Among the entries below, which lines run from the line with "ATOM 32 N N" through the line with "ATOM 85 O O"? Retype those, both ends included, exactly and without pictures.

(Records for the exercise Opens)

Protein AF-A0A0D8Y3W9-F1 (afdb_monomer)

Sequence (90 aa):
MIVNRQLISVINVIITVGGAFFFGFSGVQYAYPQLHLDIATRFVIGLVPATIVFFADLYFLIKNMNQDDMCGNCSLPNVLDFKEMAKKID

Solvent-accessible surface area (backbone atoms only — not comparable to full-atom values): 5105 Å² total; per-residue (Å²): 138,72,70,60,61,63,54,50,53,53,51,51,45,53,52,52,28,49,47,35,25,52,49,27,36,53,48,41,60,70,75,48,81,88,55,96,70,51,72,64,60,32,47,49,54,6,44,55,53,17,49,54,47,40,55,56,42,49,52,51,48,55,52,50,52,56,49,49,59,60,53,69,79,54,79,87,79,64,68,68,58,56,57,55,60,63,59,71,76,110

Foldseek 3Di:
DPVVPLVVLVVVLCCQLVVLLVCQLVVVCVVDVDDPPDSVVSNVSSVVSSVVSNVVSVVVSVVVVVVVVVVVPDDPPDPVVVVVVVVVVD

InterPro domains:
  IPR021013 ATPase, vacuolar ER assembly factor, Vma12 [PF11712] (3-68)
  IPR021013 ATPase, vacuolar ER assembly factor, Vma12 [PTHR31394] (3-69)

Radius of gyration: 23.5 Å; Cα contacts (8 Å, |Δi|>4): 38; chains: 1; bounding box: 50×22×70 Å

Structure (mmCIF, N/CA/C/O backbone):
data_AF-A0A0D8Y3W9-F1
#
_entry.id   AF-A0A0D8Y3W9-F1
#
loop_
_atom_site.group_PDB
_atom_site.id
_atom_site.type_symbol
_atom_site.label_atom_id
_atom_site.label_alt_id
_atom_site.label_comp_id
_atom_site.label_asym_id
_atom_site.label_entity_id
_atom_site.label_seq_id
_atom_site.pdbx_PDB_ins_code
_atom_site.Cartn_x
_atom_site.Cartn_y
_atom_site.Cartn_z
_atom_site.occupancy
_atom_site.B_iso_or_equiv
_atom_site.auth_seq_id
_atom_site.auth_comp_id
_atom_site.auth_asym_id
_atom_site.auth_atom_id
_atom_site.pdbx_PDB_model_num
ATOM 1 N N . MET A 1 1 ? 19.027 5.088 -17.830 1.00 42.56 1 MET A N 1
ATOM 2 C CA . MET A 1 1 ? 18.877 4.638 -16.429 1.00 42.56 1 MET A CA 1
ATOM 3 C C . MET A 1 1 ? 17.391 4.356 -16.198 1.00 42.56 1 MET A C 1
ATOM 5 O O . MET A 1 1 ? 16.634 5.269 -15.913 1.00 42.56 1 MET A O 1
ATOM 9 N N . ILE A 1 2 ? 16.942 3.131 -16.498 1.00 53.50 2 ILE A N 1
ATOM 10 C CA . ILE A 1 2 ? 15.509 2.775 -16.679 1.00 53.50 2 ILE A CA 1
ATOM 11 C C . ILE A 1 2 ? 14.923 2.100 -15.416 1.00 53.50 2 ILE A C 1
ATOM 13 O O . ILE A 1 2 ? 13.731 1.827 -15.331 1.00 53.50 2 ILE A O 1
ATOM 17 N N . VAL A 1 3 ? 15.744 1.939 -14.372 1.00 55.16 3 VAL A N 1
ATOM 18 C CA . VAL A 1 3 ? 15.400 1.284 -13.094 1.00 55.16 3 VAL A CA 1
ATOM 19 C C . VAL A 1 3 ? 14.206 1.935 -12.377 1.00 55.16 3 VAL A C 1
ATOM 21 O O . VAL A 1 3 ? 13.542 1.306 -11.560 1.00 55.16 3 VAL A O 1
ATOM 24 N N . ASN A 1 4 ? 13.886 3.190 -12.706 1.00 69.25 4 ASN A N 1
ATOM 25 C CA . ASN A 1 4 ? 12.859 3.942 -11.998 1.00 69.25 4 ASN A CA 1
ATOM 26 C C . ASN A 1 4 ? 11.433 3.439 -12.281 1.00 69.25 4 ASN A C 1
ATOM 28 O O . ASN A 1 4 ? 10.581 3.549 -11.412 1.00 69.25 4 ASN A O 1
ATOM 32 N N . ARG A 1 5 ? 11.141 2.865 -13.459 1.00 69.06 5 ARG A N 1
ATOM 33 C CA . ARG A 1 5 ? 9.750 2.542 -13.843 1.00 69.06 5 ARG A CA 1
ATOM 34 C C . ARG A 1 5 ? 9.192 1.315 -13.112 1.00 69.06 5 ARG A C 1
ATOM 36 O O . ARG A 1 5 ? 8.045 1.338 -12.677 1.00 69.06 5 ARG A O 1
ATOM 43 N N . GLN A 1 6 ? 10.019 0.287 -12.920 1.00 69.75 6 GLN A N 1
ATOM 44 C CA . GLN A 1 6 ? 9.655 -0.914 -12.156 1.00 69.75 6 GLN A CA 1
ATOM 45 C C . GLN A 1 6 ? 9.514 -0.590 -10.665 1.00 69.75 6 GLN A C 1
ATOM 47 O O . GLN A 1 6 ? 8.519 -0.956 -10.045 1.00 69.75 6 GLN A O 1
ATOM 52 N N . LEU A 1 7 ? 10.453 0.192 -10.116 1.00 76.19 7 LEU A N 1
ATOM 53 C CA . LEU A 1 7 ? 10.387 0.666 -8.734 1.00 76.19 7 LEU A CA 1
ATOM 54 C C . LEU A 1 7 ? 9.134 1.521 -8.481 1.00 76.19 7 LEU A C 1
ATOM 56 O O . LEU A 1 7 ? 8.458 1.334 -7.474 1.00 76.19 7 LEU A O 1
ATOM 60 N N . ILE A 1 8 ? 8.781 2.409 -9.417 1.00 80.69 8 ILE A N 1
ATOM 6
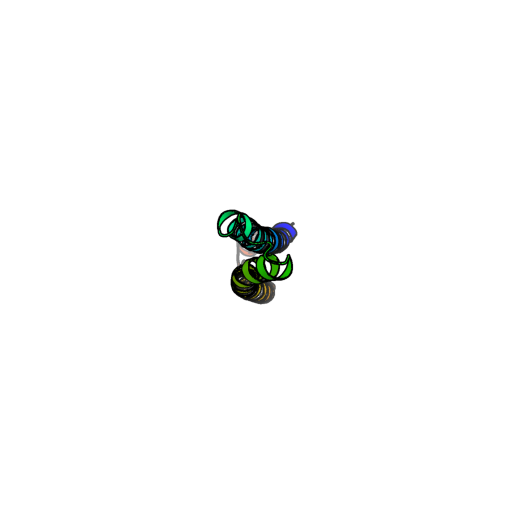1 C CA . ILE A 1 8 ? 7.560 3.225 -9.349 1.00 80.69 8 ILE A CA 1
ATOM 62 C C . ILE A 1 8 ? 6.300 2.354 -9.341 1.00 80.69 8 ILE A C 1
ATOM 64 O O . ILE A 1 8 ? 5.387 2.624 -8.564 1.00 80.69 8 ILE A O 1
ATOM 68 N N . SER A 1 9 ? 6.251 1.292 -10.152 1.00 77.81 9 SER A N 1
ATOM 69 C CA . SER A 1 9 ? 5.104 0.378 -10.163 1.00 77.81 9 SER A CA 1
ATOM 70 C C . SER A 1 9 ? 4.942 -0.328 -8.817 1.00 77.81 9 SER A C 1
ATOM 72 O O . SER A 1 9 ? 3.837 -0.374 -8.290 1.00 77.81 9 SER A O 1
ATOM 74 N N . VAL A 1 10 ? 6.036 -0.823 -8.230 1.00 82.94 10 VAL A N 1
ATOM 75 C CA . VAL A 1 10 ? 6.018 -1.486 -6.914 1.00 82.94 10 VAL A CA 1
ATOM 76 C C . VAL A 1 10 ? 5.574 -0.517 -5.815 1.00 82.94 10 VAL A C 1
ATOM 78 O O . VAL A 1 10 ? 4.739 -0.866 -4.984 1.00 82.94 10 VAL A O 1
ATOM 81 N N . ILE A 1 11 ? 6.087 0.716 -5.824 1.00 86.25 11 ILE A N 1
ATOM 82 C CA . ILE A 1 11 ? 5.700 1.749 -4.855 1.00 86.25 11 ILE A CA 1
ATOM 83 C C . ILE A 1 11 ? 4.211 2.091 -4.979 1.00 86.25 11 ILE A C 1
ATOM 85 O O . ILE A 1 11 ? 3.543 2.219 -3.954 1.00 86.25 11 ILE A O 1
ATOM 89 N N . ASN A 1 12 ? 3.674 2.180 -6.200 1.00 86.62 12 ASN A N 1
ATOM 90 C CA . ASN A 1 12 ? 2.245 2.411 -6.405 1.00 86.62 12 ASN A CA 1
ATOM 91 C C . ASN A 1 12 ? 1.399 1.317 -5.750 1.00 86.62 12 ASN A C 1
ATOM 93 O O . ASN A 1 12 ? 0.491 1.664 -5.004 1.00 86.62 12 ASN A O 1
ATOM 97 N N . VAL A 1 13 ? 1.751 0.039 -5.949 1.00 88.44 13 VAL A N 1
ATOM 98 C CA . VAL A 1 13 ? 1.055 -1.106 -5.328 1.00 88.44 13 VAL A CA 1
ATOM 99 C C . VAL A 1 13 ? 1.092 -1.037 -3.801 1.00 88.44 13 VAL A C 1
ATOM 101 O O . VAL A 1 13 ? 0.095 -1.281 -3.127 1.00 88.44 13 VAL A O 1
ATOM 104 N N . ILE A 1 14 ? 2.246 -0.698 -3.222 1.00 90.00 14 ILE A N 1
ATOM 105 C CA . ILE A 1 14 ? 2.380 -0.598 -1.763 1.00 90.00 14 ILE A CA 1
ATOM 106 C C . ILE A 1 14 ? 1.489 0.527 -1.216 1.00 90.00 14 ILE A C 1
ATOM 108 O O . ILE A 1 14 ? 0.833 0.346 -0.189 1.00 90.00 14 ILE A O 1
ATOM 112 N N . ILE A 1 15 ? 1.432 1.672 -1.904 1.00 90.81 15 ILE A N 1
ATOM 113 C CA . ILE A 1 15 ? 0.608 2.818 -1.500 1.00 90.81 15 ILE A CA 1
ATOM 114 C C . ILE A 1 15 ? -0.888 2.500 -1.618 1.00 90.81 15 ILE A C 1
ATOM 116 O O . ILE A 1 15 ? -1.645 2.822 -0.702 1.00 90.81 15 ILE A O 1
ATOM 120 N N . THR A 1 16 ? -1.334 1.856 -2.696 1.00 91.62 16 THR A N 1
ATOM 121 C CA . THR A 1 16 ? -2.747 1.495 -2.908 1.00 91.62 16 THR A CA 1
ATOM 122 C C . THR A 1 16 ? -3.216 0.407 -1.949 1.00 91.62 16 THR A C 1
ATOM 124 O O . THR A 1 16 ? -4.265 0.564 -1.323 1.00 91.62 16 THR A O 1
ATOM 127 N N . VAL A 1 17 ? -2.436 -0.659 -1.755 1.00 91.62 17 VAL A N 1
ATOM 128 C CA . VAL A 1 17 ? -2.756 -1.735 -0.800 1.00 91.62 17 VAL A CA 1
ATOM 129 C C . VAL A 1 17 ? -2.739 -1.210 0.633 1.00 91.62 17 VAL A C 1
ATOM 131 O O . VAL A 1 17 ? -3.669 -1.470 1.400 1.00 91.62 17 VAL A O 1
ATOM 134 N N . GLY A 1 18 ? -1.718 -0.422 0.983 1.00 91.00 18 GLY A N 1
ATOM 135 C CA . GLY A 1 18 ? -1.616 0.227 2.287 1.00 91.00 18 GLY A CA 1
ATOM 136 C C . GLY A 1 18 ? -2.785 1.174 2.548 1.00 91.00 18 GLY A C 1
ATOM 137 O O . GLY A 1 18 ? -3.383 1.121 3.620 1.00 91.00 18 GLY A O 1
ATOM 138 N N . GLY A 1 19 ? -3.166 1.981 1.554 1.00 91.31 19 GLY A N 1
ATOM 139 C CA . GLY A 1 19 
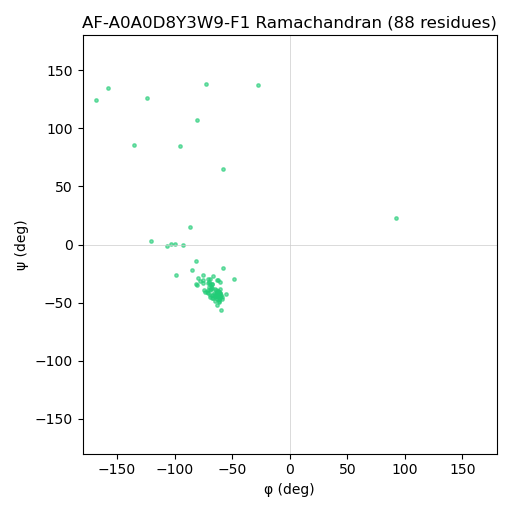? -4.308 2.891 1.623 1.00 91.31 19 GLY A CA 1
ATOM 140 C C . GLY A 1 19 ? -5.645 2.165 1.770 1.00 91.31 19 GLY A C 1
ATOM 141 O O . GLY A 1 19 ? -6.442 2.540 2.626 1.00 91.31 19 GLY A O 1
ATOM 142 N N . ALA A 1 20 ? -5.877 1.093 1.007 1.00 90.69 20 ALA A N 1
ATOM 143 C CA . ALA A 1 20 ? -7.089 0.277 1.104 1.00 90.69 20 ALA A CA 1
ATOM 144 C C . ALA A 1 20 ? -7.217 -0.400 2.477 1.00 90.69 20 ALA A C 1
ATOM 146 O O . ALA A 1 20 ? -8.297 -0.408 3.071 1.00 90.69 20 ALA A O 1
ATOM 147 N N . PHE A 1 21 ? -6.104 -0.905 3.013 1.00 89.88 21 PHE A N 1
ATOM 148 C CA . PHE A 1 21 ? -6.054 -1.486 4.350 1.00 89.88 21 PHE A CA 1
ATOM 149 C C . PHE A 1 21 ? -6.325 -0.443 5.443 1.00 89.88 21 PHE A C 1
ATOM 151 O O . PHE A 1 21 ? -7.179 -0.660 6.304 1.00 89.88 21 PHE A O 1
ATOM 158 N N . PHE A 1 22 ? -5.649 0.712 5.392 1.00 89.25 22 PHE A N 1
ATOM 159 C CA . PHE A 1 22 ? -5.850 1.799 6.357 1.00 89.25 22 PHE A CA 1
ATOM 160 C C . PHE A 1 22 ? -7.274 2.354 6.299 1.00 89.25 22 PHE A C 1
ATOM 162 O O . PHE A 1 22 ? -7.881 2.621 7.336 1.00 89.25 22 PHE A O 1
ATOM 169 N N . PHE A 1 23 ? -7.826 2.489 5.092 1.00 86.25 23 PHE A N 1
ATOM 170 C CA . PHE A 1 23 ? -9.199 2.920 4.874 1.00 86.25 23 PHE A CA 1
ATOM 171 C C . PHE A 1 23 ? -10.199 1.925 5.466 1.00 86.25 23 PHE A C 1
ATOM 173 O O . PHE A 1 23 ? -11.094 2.334 6.201 1.00 86.25 23 PHE A O 1
ATOM 180 N N . GLY A 1 24 ? -10.029 0.622 5.226 1.00 84.00 24 GLY A N 1
ATOM 181 C CA . GLY A 1 24 ? -10.918 -0.384 5.805 1.00 84.00 24 GLY A CA 1
ATOM 182 C C . GLY A 1 24 ? -10.779 -0.508 7.331 1.00 84.00 24 GLY A C 1
ATOM 183 O O . GLY A 1 24 ? -11.784 -0.671 8.017 1.00 84.00 24 GLY A O 1
ATOM 184 N N . PHE A 1 25 ? -9.578 -0.322 7.893 1.00 80.12 25 PHE A N 1
ATOM 185 C CA . PHE A 1 25 ? -9.363 -0.290 9.347 1.00 80.12 25 PHE A CA 1
ATOM 186 C C . PHE A 1 25 ? -10.009 0.940 10.013 1.00 80.12 25 PHE A C 1
ATOM 188 O O . PHE A 1 25 ? -10.706 0.814 11.023 1.00 80.12 25 PHE A O 1
ATOM 195 N N . SER A 1 26 ? -9.816 2.128 9.429 1.00 78.06 26 SER A N 1
ATOM 196 C CA . SER A 1 26 ? -10.390 3.385 9.930 1.00 78.06 26 SER A CA 1
ATOM 197 C C . SER A 1 26 ? -11.911 3.446 9.716 1.00 78.06 26 SER A C 1
ATOM 199 O O . SER A 1 26 ? -12.651 3.929 10.573 1.00 78.06 26 SER A O 1
ATOM 201 N N . GLY A 1 27 ? -12.411 2.853 8.627 1.00 72.94 27 GLY A N 1
ATOM 202 C CA . GLY A 1 27 ? -13.839 2.747 8.326 1.00 72.94 27 GLY A CA 1
ATOM 203 C C . GLY A 1 27 ? -14.627 1.978 9.390 1.00 72.94 27 GLY A C 1
ATOM 204 O O . GLY A 1 27 ? -15.720 2.396 9.769 1.00 72.94 27 GLY A O 1
ATOM 205 N N . VAL A 1 28 ? -14.059 0.908 9.961 1.00 67.19 28 VAL A N 1
ATOM 206 C CA . VAL A 1 28 ? -14.712 0.178 11.067 1.00 67.19 28 VAL A CA 1
ATOM 207 C C . VAL A 1 28 ? -14.760 0.995 12.350 1.00 67.19 28 VAL A C 1
ATOM 209 O O . VAL A 1 28 ? -15.722 0.889 13.111 1.00 67.19 28 VAL A O 1
ATOM 212 N N . GLN A 1 29 ? -13.743 1.821 12.601 1.00 65.88 29 GLN A N 1
ATOM 213 C CA . GLN A 1 29 ? -13.721 2.693 13.773 1.00 65.88 29 GLN A CA 1
ATOM 214 C C . GLN A 1 29 ? -14.864 3.717 13.738 1.00 65.88 29 GLN A C 1
ATOM 216 O O . GLN A 1 29 ? -15.397 4.060 14.790 1.00 65.88 29 GLN A O 1
ATOM 221 N N . TYR A 1 30 ? -15.283 4.130 12.539 1.00 65.00 30 TYR A N 1
ATOM 222 C CA . TYR A 1 30 ? -16.419 5.028 12.333 1.00 65.00 30 TYR A CA 1
ATOM 223 C C . TYR A 1 30 ? -17.779 4.306 12.365 1.00 65.00 30 TYR A C 1
ATOM 225 O O . TYR A 1 30 ? -18.761 4.864 12.847 1.00 65.00 30 TYR A O 1
ATOM 233 N N . ALA A 1 31 ? -17.848 3.059 11.883 1.00 65.69 31 ALA A N 1
ATOM 234 C CA . ALA A 1 31 ? -19.101 2.306 11.777 1.00 65.69 31 ALA A CA 1
ATOM 235 C C . ALA A 1 31 ? -19.631 1.755 13.118 1.00 65.69 31 ALA A C 1
ATOM 237 O O . ALA A 1 31 ? -20.844 1.644 13.287 1.00 65.69 31 ALA A O 1
ATOM 238 N N . TYR A 1 32 ? -18.758 1.428 14.082 1.00 60.03 32 TYR A N 1
ATOM 239 C CA . TYR A 1 32 ? -19.167 0.911 15.399 1.00 60.03 32 TYR A CA 1
ATOM 240 C C . TYR A 1 32 ? -18.397 1.575 16.559 1.00 60.03 32 TYR A C 1
ATOM 242 O O . TYR A 1 32 ? -17.407 1.020 17.042 1.00 60.03 32 TYR A O 1
ATOM 250 N N . PRO A 1 33 ? -18.861 2.742 17.051 1.00 56.94 33 PRO A N 1
ATOM 251 C CA . PRO A 1 33 ? -18.296 3.395 18.237 1.00 56.94 33 PRO A CA 1
ATOM 252 C C . PRO A 1 33 ? -18.688 2.730 19.572 1.00 56.94 33 PRO A C 1
ATOM 254 O O . PRO A 1 33 ? -17.959 2.850 20.551 1.00 56.94 33 PRO A O 1
ATOM 257 N N . GLN A 1 34 ? -19.834 2.035 19.626 1.00 53.81 34 GLN A N 1
ATOM 258 C CA . GLN A 1 34 ? -20.513 1.651 20.882 1.00 53.81 34 GLN A CA 1
ATOM 259 C C . GLN A 1 34 ? -20.430 0.168 21.276 1.00 53.81 34 GLN A C 1
ATOM 261 O O . GLN A 1 34 ? -20.945 -0.213 22.325 1.00 53.81 34 GLN A O 1
ATOM 266 N N . LEU A 1 35 ? -19.786 -0.683 20.480 1.00 47.44 35 LEU A N 1
ATOM 267 C CA . LEU A 1 35 ? -19.572 -2.080 20.847 1.00 47.44 35 LEU A CA 1
ATOM 268 C C . LEU A 1 35 ? -18.073 -2.334 20.785 1.00 47.44 35 LEU A C 1
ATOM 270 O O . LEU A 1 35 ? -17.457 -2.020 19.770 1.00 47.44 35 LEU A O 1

(Records for the exercise Closes)

- **Answer box**:
ATOM 32 N N . ARG A 1 5 ? 11.141 2.865 -13.459 1.00 69.06 5 ARG A N 1
ATOM 33 C CA . ARG A 1 5 ? 9.750 2.542 -13.843 1.00 69.06 5 ARG A CA 1
ATOM 34 C C . ARG A 1 5 ? 9.192 1.315 -13.112 1.00 69.06 5 ARG A C 1
ATOM 36 O O . ARG A 1 5 ? 8.045 1.338 -12.677 1.00 69.06 5 ARG A O 1
ATOM 43 N N . GLN A 1 6 ? 10.019 0.287 -12.920 1.00 69.75 6 GLN A N 1
ATOM 44 C CA . GLN A 1 6 ? 9.655 -0.914 -12.156 1.00 69.75 6 GLN A CA 1
ATOM 45 C C . GLN A 1 6 ? 9.514 -0.590 -10.665 1.00 69.75 6 GLN A C 1
ATOM 47 O O . GLN A 1 6 ? 8.519 -0.956 -10.045 1.00 69.75 6 GLN A O 1
ATOM 52 N N . LEU A 1 7 ? 10.453 0.192 -10.116 1.00 76.19 7 LEU A N 1
ATOM 53 C CA . LEU A 1 7 ? 10.387 0.666 -8.734 1.00 76.19 7 LEU A CA 1
ATOM 54 C C . LEU A 1 7 ? 9.134 1.521 -8.481 1.00 76.19 7 LEU A C 1
ATOM 56 O O . LEU A 1 7 ? 8.458 1.334 -7.474 1.00 76.19 7 LEU A O 1
ATOM 60 N N . ILE A 1 8 ? 8.781 2.409 -9.417 1.00 80.69 8 ILE A N 1
ATOM 6
1 C CA . ILE A 1 8 ? 7.560 3.225 -9.349 1.00 80.69 8 ILE A CA 1
ATOM 62 C C . ILE A 1 8 ? 6.300 2.354 -9.341 1.00 80.69 8 ILE A C 1
ATOM 64 O O . ILE A 1 8 ? 5.387 2.624 -8.564 1.00 80.69 8 ILE A O 1
ATOM 68 N N . SER A 1 9 ? 6.251 1.292 -10.152 1.00 77.81 9 SER A N 1
ATOM 69 C CA . SER A 1 9 ? 5.104 0.378 -10.163 1.00 77.81 9 SER A CA 1
ATOM 70 C C . SER A 1 9 ? 4.942 -0.328 -8.817 1.00 77.81 9 SER A C 1
ATOM 72 O O . SER A 1 9 ? 3.837 -0.374 -8.290 1.00 77.81 9 SER A O 1
ATOM 74 N N . VAL A 1 10 ? 6.036 -0.823 -8.230 1.00 82.94 10 VAL A N 1
ATOM 75 C CA . VAL A 1 10 ? 6.018 -1.486 -6.914 1.00 82.94 10 VAL A CA 1
ATOM 76 C C . VAL A 1 10 ? 5.574 -0.517 -5.815 1.00 82.94 10 VAL A C 1
ATOM 78 O O . VAL A 1 10 ? 4.739 -0.866 -4.984 1.00 82.94 10 VAL A O 1
ATOM 81 N N . ILE A 1 11 ? 6.087 0.716 -5.824 1.00 86.25 11 ILE A N 1
ATOM 82 C CA . ILE A 1 11 ? 5.700 1.749 -4.855 1.00 86.25 11 ILE A CA 1
ATOM 83 C C . ILE A 1 11 ? 4.211 2.091 -4.979 1.00 86.25 11 ILE A C 1
ATOM 85 O O . ILE A 1 11 ? 3.543 2.219 -3.954 1.00 86.25 11 ILE A O 1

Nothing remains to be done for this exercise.